TASK DIRECTIONS: Reproduce word for word, from the entries below, the line with "ATOM 140 N N", the line with "ATOM 183 C CA", and every line between them, and nothing more.

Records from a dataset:
******

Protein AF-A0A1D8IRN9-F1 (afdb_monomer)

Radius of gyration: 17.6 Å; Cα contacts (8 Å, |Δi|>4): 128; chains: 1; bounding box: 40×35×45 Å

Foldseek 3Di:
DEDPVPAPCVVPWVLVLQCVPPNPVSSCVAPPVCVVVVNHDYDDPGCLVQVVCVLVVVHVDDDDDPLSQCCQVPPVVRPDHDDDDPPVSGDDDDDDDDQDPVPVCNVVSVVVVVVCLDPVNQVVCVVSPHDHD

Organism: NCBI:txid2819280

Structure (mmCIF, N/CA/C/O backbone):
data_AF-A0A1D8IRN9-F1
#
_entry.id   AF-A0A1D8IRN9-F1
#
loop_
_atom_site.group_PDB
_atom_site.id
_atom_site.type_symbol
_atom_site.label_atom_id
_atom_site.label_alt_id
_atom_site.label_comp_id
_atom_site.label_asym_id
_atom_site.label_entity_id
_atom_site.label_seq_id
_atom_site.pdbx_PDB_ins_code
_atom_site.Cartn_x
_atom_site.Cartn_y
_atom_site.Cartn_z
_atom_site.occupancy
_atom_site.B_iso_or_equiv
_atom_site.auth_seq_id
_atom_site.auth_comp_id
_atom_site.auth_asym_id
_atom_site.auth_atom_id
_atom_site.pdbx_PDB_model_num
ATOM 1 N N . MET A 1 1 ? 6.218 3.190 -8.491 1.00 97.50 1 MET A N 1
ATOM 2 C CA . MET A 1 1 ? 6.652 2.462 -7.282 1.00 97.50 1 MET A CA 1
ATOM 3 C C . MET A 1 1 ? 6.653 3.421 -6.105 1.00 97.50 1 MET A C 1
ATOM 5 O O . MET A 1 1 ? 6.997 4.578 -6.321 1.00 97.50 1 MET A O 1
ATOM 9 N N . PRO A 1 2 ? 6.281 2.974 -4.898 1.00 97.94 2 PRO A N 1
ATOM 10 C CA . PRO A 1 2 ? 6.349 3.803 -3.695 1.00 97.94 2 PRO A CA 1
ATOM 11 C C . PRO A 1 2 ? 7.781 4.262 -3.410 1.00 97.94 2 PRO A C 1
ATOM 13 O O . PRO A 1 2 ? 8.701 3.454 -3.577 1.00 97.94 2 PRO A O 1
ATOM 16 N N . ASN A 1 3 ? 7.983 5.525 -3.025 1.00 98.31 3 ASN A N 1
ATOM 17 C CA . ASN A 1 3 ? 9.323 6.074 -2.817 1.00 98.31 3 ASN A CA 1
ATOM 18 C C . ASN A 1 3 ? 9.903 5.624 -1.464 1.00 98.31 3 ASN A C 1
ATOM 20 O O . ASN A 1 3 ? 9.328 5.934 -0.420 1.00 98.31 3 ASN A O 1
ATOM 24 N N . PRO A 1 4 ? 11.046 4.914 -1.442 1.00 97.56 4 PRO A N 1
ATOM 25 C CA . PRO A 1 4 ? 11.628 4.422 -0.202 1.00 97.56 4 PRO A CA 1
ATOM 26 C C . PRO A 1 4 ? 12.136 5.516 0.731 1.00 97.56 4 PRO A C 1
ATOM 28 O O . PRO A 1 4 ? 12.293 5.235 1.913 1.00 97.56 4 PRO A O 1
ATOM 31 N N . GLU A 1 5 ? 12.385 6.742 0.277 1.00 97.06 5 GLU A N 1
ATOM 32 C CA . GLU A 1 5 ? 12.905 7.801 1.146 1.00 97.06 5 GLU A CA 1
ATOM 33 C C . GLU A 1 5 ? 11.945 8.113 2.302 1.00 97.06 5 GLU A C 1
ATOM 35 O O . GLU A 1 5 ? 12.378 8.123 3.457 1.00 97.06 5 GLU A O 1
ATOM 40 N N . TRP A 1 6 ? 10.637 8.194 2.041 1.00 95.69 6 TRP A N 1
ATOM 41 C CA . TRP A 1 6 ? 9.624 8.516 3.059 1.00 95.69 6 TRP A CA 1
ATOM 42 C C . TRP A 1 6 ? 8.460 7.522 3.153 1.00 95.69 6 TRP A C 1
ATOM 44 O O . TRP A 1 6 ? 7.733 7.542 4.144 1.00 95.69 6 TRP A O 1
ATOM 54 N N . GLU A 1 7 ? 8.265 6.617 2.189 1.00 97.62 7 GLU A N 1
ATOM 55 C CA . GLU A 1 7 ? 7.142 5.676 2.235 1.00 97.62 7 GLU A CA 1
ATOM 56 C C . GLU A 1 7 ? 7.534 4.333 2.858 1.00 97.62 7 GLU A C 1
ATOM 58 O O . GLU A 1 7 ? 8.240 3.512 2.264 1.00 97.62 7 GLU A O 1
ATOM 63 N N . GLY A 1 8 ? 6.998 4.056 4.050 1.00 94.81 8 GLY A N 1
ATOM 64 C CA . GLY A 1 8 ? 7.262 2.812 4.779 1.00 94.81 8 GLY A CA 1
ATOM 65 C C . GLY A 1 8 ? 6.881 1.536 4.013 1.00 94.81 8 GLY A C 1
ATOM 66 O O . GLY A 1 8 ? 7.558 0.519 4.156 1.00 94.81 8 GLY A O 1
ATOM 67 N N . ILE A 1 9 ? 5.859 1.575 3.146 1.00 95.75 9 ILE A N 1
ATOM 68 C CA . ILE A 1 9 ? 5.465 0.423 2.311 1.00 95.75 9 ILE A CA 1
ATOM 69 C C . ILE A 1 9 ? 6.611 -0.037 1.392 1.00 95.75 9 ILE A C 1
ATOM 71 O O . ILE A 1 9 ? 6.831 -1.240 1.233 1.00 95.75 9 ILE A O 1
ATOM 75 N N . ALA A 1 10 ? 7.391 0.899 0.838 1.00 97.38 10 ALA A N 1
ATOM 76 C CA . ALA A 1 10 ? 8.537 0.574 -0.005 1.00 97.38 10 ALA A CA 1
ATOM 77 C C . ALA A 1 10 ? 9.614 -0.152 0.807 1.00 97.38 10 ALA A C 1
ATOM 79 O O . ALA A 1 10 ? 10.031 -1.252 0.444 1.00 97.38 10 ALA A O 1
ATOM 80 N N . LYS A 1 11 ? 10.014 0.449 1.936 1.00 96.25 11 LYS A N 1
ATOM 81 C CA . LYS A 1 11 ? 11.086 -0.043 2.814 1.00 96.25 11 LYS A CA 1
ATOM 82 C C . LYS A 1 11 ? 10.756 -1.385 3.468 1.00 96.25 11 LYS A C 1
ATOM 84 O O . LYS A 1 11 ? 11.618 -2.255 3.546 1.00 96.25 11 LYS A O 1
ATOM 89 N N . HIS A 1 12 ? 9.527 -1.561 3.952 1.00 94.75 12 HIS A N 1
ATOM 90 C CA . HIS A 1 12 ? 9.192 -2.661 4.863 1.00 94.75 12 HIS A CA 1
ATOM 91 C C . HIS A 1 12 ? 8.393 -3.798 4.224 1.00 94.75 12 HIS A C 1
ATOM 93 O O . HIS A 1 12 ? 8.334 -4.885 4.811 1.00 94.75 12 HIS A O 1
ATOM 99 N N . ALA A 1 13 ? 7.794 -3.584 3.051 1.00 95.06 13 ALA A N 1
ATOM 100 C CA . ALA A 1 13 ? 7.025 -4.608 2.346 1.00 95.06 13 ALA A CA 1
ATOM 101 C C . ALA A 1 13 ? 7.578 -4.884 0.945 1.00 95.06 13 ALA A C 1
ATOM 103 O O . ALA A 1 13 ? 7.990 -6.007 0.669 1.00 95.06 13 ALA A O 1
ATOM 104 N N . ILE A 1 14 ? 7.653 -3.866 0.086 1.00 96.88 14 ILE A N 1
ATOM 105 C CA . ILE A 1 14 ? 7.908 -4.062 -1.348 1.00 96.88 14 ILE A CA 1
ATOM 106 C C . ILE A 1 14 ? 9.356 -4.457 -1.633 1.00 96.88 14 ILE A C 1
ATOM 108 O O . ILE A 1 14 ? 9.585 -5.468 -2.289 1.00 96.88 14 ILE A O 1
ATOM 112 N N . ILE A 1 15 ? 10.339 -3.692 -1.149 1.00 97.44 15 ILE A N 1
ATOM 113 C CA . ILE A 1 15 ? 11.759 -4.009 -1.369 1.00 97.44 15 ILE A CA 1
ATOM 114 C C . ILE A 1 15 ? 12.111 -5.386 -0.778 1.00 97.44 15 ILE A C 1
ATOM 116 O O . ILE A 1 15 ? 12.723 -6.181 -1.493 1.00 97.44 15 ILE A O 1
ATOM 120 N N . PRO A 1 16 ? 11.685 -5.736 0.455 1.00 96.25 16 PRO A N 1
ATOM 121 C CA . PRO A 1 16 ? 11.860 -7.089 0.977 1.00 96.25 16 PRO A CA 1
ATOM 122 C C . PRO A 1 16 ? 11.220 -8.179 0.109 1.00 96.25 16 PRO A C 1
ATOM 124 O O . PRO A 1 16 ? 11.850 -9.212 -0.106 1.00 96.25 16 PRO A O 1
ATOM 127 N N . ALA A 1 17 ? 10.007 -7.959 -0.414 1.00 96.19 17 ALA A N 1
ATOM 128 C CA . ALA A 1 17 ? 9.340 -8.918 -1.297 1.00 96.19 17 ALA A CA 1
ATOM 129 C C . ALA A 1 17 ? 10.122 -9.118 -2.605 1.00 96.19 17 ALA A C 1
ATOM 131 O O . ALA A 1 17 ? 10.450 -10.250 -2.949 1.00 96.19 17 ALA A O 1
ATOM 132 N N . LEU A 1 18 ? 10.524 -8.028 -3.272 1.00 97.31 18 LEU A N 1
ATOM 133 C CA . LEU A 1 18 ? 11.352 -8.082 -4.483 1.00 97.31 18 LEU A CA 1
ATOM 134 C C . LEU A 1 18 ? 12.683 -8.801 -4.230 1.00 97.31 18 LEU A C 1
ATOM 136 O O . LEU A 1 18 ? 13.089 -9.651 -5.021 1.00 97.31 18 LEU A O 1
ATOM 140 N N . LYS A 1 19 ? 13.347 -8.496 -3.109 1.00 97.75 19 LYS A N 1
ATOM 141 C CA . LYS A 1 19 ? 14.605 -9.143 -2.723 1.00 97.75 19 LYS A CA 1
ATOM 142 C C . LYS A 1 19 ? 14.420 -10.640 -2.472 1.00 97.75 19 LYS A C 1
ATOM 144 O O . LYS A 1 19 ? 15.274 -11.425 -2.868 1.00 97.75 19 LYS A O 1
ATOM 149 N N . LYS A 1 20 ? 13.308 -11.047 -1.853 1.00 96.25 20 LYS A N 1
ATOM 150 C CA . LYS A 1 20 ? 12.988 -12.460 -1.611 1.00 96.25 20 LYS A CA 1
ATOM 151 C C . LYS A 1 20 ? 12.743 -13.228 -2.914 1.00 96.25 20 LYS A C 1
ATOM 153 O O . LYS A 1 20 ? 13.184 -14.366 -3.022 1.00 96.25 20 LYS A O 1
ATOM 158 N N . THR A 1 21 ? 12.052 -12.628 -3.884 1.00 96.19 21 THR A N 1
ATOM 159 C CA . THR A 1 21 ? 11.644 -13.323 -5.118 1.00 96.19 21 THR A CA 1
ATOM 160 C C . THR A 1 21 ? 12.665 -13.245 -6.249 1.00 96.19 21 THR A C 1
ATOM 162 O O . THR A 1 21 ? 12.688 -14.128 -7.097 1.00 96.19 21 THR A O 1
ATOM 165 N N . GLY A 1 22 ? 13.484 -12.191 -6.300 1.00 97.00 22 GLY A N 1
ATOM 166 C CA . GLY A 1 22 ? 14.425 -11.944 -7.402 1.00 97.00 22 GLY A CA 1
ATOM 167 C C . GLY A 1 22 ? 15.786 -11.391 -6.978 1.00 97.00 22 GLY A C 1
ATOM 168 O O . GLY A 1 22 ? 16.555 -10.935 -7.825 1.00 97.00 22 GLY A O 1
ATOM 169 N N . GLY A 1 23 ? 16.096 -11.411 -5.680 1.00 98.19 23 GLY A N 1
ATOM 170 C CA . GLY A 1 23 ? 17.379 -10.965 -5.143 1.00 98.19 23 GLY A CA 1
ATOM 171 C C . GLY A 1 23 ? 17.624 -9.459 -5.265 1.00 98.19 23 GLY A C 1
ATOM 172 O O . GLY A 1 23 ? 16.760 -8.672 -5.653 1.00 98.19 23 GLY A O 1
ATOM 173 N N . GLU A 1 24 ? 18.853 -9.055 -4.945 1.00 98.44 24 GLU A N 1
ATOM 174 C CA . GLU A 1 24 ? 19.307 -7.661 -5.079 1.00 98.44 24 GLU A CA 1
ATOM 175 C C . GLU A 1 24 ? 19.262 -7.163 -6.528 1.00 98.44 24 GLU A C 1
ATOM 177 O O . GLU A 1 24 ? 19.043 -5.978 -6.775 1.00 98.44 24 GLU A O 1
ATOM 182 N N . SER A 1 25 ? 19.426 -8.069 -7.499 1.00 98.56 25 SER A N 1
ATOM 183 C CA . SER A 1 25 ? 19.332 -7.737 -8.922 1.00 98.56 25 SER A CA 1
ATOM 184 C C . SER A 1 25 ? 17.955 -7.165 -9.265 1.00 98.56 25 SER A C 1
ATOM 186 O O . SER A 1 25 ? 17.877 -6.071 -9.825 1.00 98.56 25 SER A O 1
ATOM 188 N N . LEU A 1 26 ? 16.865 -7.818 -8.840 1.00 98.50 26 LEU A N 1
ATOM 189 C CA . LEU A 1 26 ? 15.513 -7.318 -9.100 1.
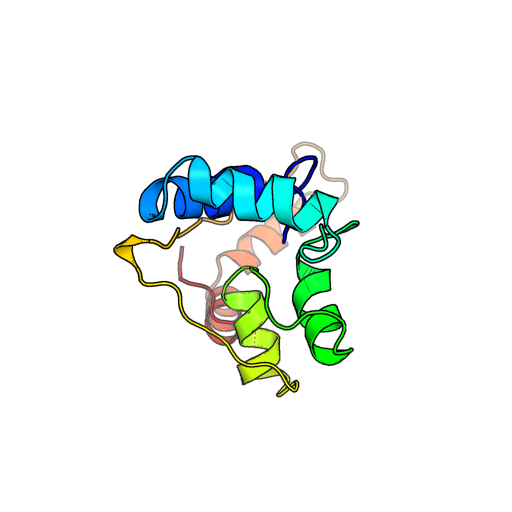00 98.50 26 LEU A CA 1
ATOM 190 C C . LEU A 1 26 ? 15.246 -5.970 -8.415 1.00 98.50 26 LEU A C 1
ATOM 192 O O . LEU A 1 26 ? 14.616 -5.090 -9.005 1.00 98.50 26 LEU A O 1
ATOM 196 N N . VAL A 1 27 ? 15.751 -5.777 -7.193 1.00 98.56 27 VAL A N 1
ATOM 197 C CA . VAL A 1 27 ? 15.640 -4.491 -6.487 1.00 98.56 27 VAL A CA 1
ATOM 198 C C . VAL A 1 27 ? 16.362 -3.386 -7.262 1.00 98.56 27 VAL A C 1
ATOM 200 O O . VAL A 1 27 ? 15.770 -2.332 -7.504 1.00 98.56 27 VAL A O 1
ATOM 203 N N . ASN A 1 28 ? 17.601 -3.626 -7.701 1.00 98.56 28 ASN A N 1
ATOM 204 C CA . ASN A 1 28 ? 18.383 -2.660 -8.477 1.00 98.56 28 ASN A CA 1
ATOM 205 C C . ASN A 1 28 ? 17.713 -2.325 -9.816 1.00 98.56 28 ASN A C 1
ATOM 207 O O . ASN A 1 28 ? 17.606 -1.146 -10.156 1.00 98.56 28 ASN A O 1
ATOM 211 N N . ILE A 1 29 ? 17.178 -3.320 -10.526 1.00 98.69 29 ILE A N 1
ATOM 212 C CA . ILE A 1 29 ? 16.436 -3.095 -11.772 1.00 98.69 29 ILE A CA 1
ATOM 213 C C . ILE A 1 29 ? 15.251 -2.153 -11.523 1.00 98.69 29 ILE A C 1
ATOM 215 O O . ILE A 1 29 ? 15.089 -1.150 -12.216 1.00 98.69 29 ILE A O 1
ATOM 219 N N . VAL A 1 30 ? 14.417 -2.445 -10.519 1.00 98.25 30 VAL A N 1
ATOM 220 C CA . VAL A 1 30 ? 13.169 -1.701 -10.277 1.00 98.25 30 VAL A CA 1
ATOM 221 C C . VAL A 1 30 ? 13.419 -0.300 -9.719 1.00 98.25 30 VAL A C 1
ATOM 223 O O . VA
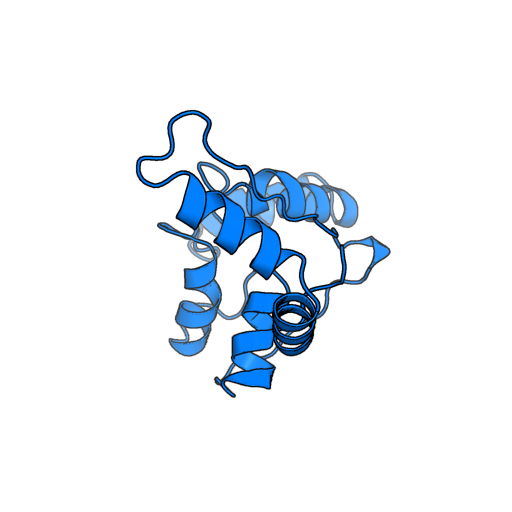L A 1 30 ? 12.792 0.652 -10.191 1.00 98.25 30 VAL A O 1
ATOM 226 N N . TYR A 1 31 ? 14.306 -0.176 -8.729 1.00 98.44 31 TYR A N 1
ATOM 227 C CA . TYR A 1 31 ? 14.495 1.045 -7.938 1.00 98.44 31 TYR A CA 1
ATOM 228 C C . TYR A 1 31 ? 15.720 1.881 -8.326 1.00 98.44 31 TYR A C 1
ATOM 230 O O . TYR A 1 31 ? 15.823 3.014 -7.863 1.00 98.44 31 TYR A O 1
ATOM 238 N N . LYS A 1 32 ? 16.631 1.378 -9.171 1.00 98.31 32 LYS A N 1
ATOM 239 C CA . LYS A 1 32 ? 17.782 2.153 -9.668 1.00 98.31 32 LYS A CA 1
ATOM 240 C C . LYS A 1 32 ? 17.764 2.287 -11.180 1.00 98.31 32 LYS A C 1
ATOM 242 O O . LYS A 1 32 ? 17.639 3.397 -11.684 1.00 98.31 32 LYS A O 1
ATOM 247 N N . GLU A 1 33 ? 17.852 1.180 -11.910 1.00 98.62 33 GLU A N 1
ATOM 248 C CA . GLU A 1 33 ? 18.018 1.211 -13.369 1.00 98.62 33 GLU A CA 1
ATOM 249 C C . GLU A 1 33 ? 16.786 1.790 -14.062 1.00 98.62 33 GLU A C 1
ATOM 251 O O . GLU A 1 33 ? 16.888 2.767 -14.802 1.00 98.62 33 GLU A O 1
ATOM 256 N N . LYS A 1 34 ? 15.595 1.258 -13.766 1.00 98.44 34 LYS A N 1
ATOM 257 C CA . LYS A 1 34 ? 14.348 1.774 -14.342 1.00 98.44 34 LYS A CA 1
ATOM 258 C C . LYS A 1 34 ? 14.034 3.197 -13.892 1.00 98.44 34 LYS A C 1
ATOM 260 O O . LYS A 1 34 ? 13.445 3.946 -14.665 1.00 98.44 34 LYS A O 1
ATOM 265 N N . VAL A 1 35 ? 14.433 3.587 -12.679 1.00 98.31 35 VAL A N 1
ATOM 266 C CA . VAL A 1 35 ? 14.287 4.972 -12.199 1.00 98.31 35 VAL A CA 1
ATOM 267 C C . VAL A 1 35 ? 15.186 5.904 -13.006 1.00 98.31 35 VAL A C 1
ATOM 269 O O . VAL A 1 35 ? 14.694 6.873 -13.576 1.00 98.31 35 VAL A O 1
ATOM 272 N N . LYS A 1 36 ? 16.476 5.570 -13.141 1.00 98.44 36 LYS A N 1
ATOM 273 C CA . LYS A 1 36 ? 17.438 6.317 -13.966 1.00 98.44 36 LYS A CA 1
ATOM 274 C C . LYS A 1 36 ? 16.975 6.431 -15.422 1.00 98.44 36 LYS A C 1
ATOM 276 O O . LYS A 1 36 ? 17.131 7.482 -16.031 1.00 98.44 36 LYS A O 1
ATOM 281 N N . ASN A 1 37 ? 16.364 5.373 -15.950 1.00 98.06 37 ASN A N 1
ATOM 282 C CA . ASN A 1 37 ? 15.855 5.321 -17.320 1.00 98.06 37 ASN A CA 1
ATOM 283 C C . ASN A 1 37 ? 14.436 5.905 -17.473 1.00 98.06 37 ASN A C 1
ATOM 285 O O . ASN A 1 37 ? 13.850 5.792 -18.545 1.00 98.06 37 ASN A O 1
ATOM 289 N N . GLY A 1 38 ? 13.835 6.464 -16.416 1.00 96.94 38 GLY A N 1
ATOM 290 C CA . GLY A 1 38 ? 12.496 7.070 -16.454 1.00 96.94 38 GLY A CA 1
ATOM 291 C C . GLY A 1 38 ? 11.324 6.090 -16.626 1.00 96.94 38 GLY A C 1
ATOM 292 O O . GLY A 1 38 ? 10.179 6.515 -16.757 1.00 96.94 38 GLY A O 1
ATOM 293 N N . THR A 1 39 ? 11.574 4.780 -16.598 1.00 97.44 39 THR A N 1
ATOM 294 C CA . THR A 1 39 ? 10.551 3.727 -16.761 1.00 97.44 39 THR A CA 1
ATOM 295 C C . THR A 1 39 ? 9.953 3.251 -15.434 1.00 97.44 39 THR A C 1
ATOM 297 O O . THR A 1 39 ? 8.908 2.602 -15.424 1.00 97.44 39 THR A O 1
ATOM 300 N N . THR A 1 40 ? 10.559 3.626 -14.303 1.00 98.19 40 THR A N 1
ATOM 301 C CA . THR A 1 40 ? 9.930 3.590 -12.977 1.00 98.19 40 THR A CA 1
ATOM 302 C C . THR A 1 40 ? 9.742 5.015 -12.479 1.00 98.19 40 THR A C 1
ATOM 304 O O . THR A 1 40 ? 10.705 5.713 -12.179 1.00 98.19 40 THR A O 1
ATOM 307 N N . PHE A 1 41 ? 8.487 5.417 -12.290 1.00 98.12 41 PHE A N 1
ATOM 308 C CA . PHE A 1 41 ? 8.154 6.619 -11.532 1.00 98.12 41 PHE A CA 1
ATOM 309 C C . PHE A 1 41 ? 8.122 6.308 -10.031 1.00 98.12 41 PHE A C 1
ATOM 311 O O . PHE A 1 41 ? 7.410 5.387 -9.611 1.00 98.12 41 PHE A O 1
ATOM 318 N N . LEU A 1 42 ? 8.850 7.083 -9.224 1.00 98.31 42 LEU A N 1
ATOM 319 C CA . LEU A 1 42 ? 8.716 7.077 -7.767 1.00 98.31 42 LEU A CA 1
ATOM 320 C C . LEU A 1 42 ? 7.623 8.064 -7.351 1.00 98.31 42 LEU A C 1
ATOM 322 O O . LEU A 1 42 ? 7.593 9.204 -7.814 1.00 98.31 42 LEU A O 1
ATOM 326 N N . THR A 1 43 ? 6.686 7.626 -6.514 1.00 97.94 43 THR A N 1
ATOM 327 C CA . THR A 1 43 ? 5.631 8.513 -6.012 1.00 97.94 43 THR A CA 1
ATOM 328 C C . THR A 1 43 ? 6.217 9.617 -5.138 1.00 97.94 43 THR A C 1
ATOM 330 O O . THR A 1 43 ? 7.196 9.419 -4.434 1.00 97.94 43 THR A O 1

******

RESPONSE TO THE TASK:
ATOM 140 N N . LYS A 1 19 ? 13.347 -8.496 -3.109 1.00 97.75 19 LYS A N 1
ATOM 141 C CA . LYS A 1 19 ? 14.605 -9.143 -2.723 1.00 97.75 19 LYS A CA 1
ATOM 142 C C . LYS A 1 19 ? 14.420 -10.640 -2.472 1.00 97.75 19 LYS A C 1
ATOM 144 O O . LYS A 1 19 ? 15.274 -11.425 -2.868 1.00 97.75 19 LYS A O 1
ATOM 149 N N . LYS A 1 20 ? 13.308 -11.047 -1.853 1.00 96.25 20 LYS A N 1
ATOM 150 C CA . LYS A 1 20 ? 12.988 -12.460 -1.611 1.00 96.25 20 LYS A CA 1
ATOM 151 C C . LYS A 1 20 ? 12.743 -13.228 -2.914 1.00 96.25 20 LYS A C 1
ATOM 153 O O . LYS A 1 20 ? 13.184 -14.366 -3.022 1.00 96.25 20 LYS A O 1
ATOM 158 N N . THR A 1 21 ? 12.052 -12.628 -3.884 1.00 96.19 21 THR A N 1
ATOM 159 C CA . THR A 1 21 ? 11.644 -13.323 -5.118 1.00 96.19 21 THR A CA 1
ATOM 160 C C . THR A 1 21 ? 12.665 -13.245 -6.249 1.00 96.19 21 THR A C 1
ATOM 162 O O . THR A 1 21 ? 12.688 -14.128 -7.097 1.00 96.19 21 THR A O 1
ATOM 165 N N . GLY A 1 22 ? 13.484 -12.191 -6.300 1.00 97.00 22 GLY A N 1
ATOM 166 C CA . GLY A 1 22 ? 14.425 -11.944 -7.402 1.00 97.00 22 GLY A CA 1
ATOM 167 C C . GLY A 1 22 ? 15.786 -11.391 -6.978 1.00 97.00 22 GLY A C 1
ATOM 168 O O . GLY A 1 22 ? 16.555 -10.935 -7.825 1.00 97.00 22 GLY A O 1
ATOM 169 N N . GLY A 1 23 ? 16.096 -11.411 -5.680 1.00 98.19 23 GLY A N 1
ATOM 170 C CA . GLY A 1 23 ? 17.379 -10.965 -5.143 1.00 98.19 23 GLY A CA 1
ATOM 171 C C . GLY A 1 23 ? 17.624 -9.459 -5.265 1.00 98.19 23 GLY A C 1
ATOM 172 O O . GLY A 1 23 ? 16.760 -8.672 -5.653 1.00 98.19 23 GLY A O 1
ATOM 173 N N . GLU A 1 24 ? 18.853 -9.055 -4.945 1.00 98.44 24 GLU A N 1
ATOM 174 C CA . GLU A 1 24 ? 19.307 -7.661 -5.079 1.00 98.44 24 GLU A CA 1
ATOM 175 C C . GLU A 1 24 ? 19.262 -7.163 -6.528 1.00 98.44 24 GLU A C 1
ATOM 177 O O . GLU A 1 24 ? 19.043 -5.978 -6.775 1.00 98.44 24 GLU A O 1
ATOM 182 N N . SER A 1 25 ? 19.426 -8.069 -7.499 1.00 98.56 25 SER A N 1
ATOM 183 C CA . SER A 1 25 ? 19.332 -7.737 -8.922 1.00 98.56 25 SER A CA 1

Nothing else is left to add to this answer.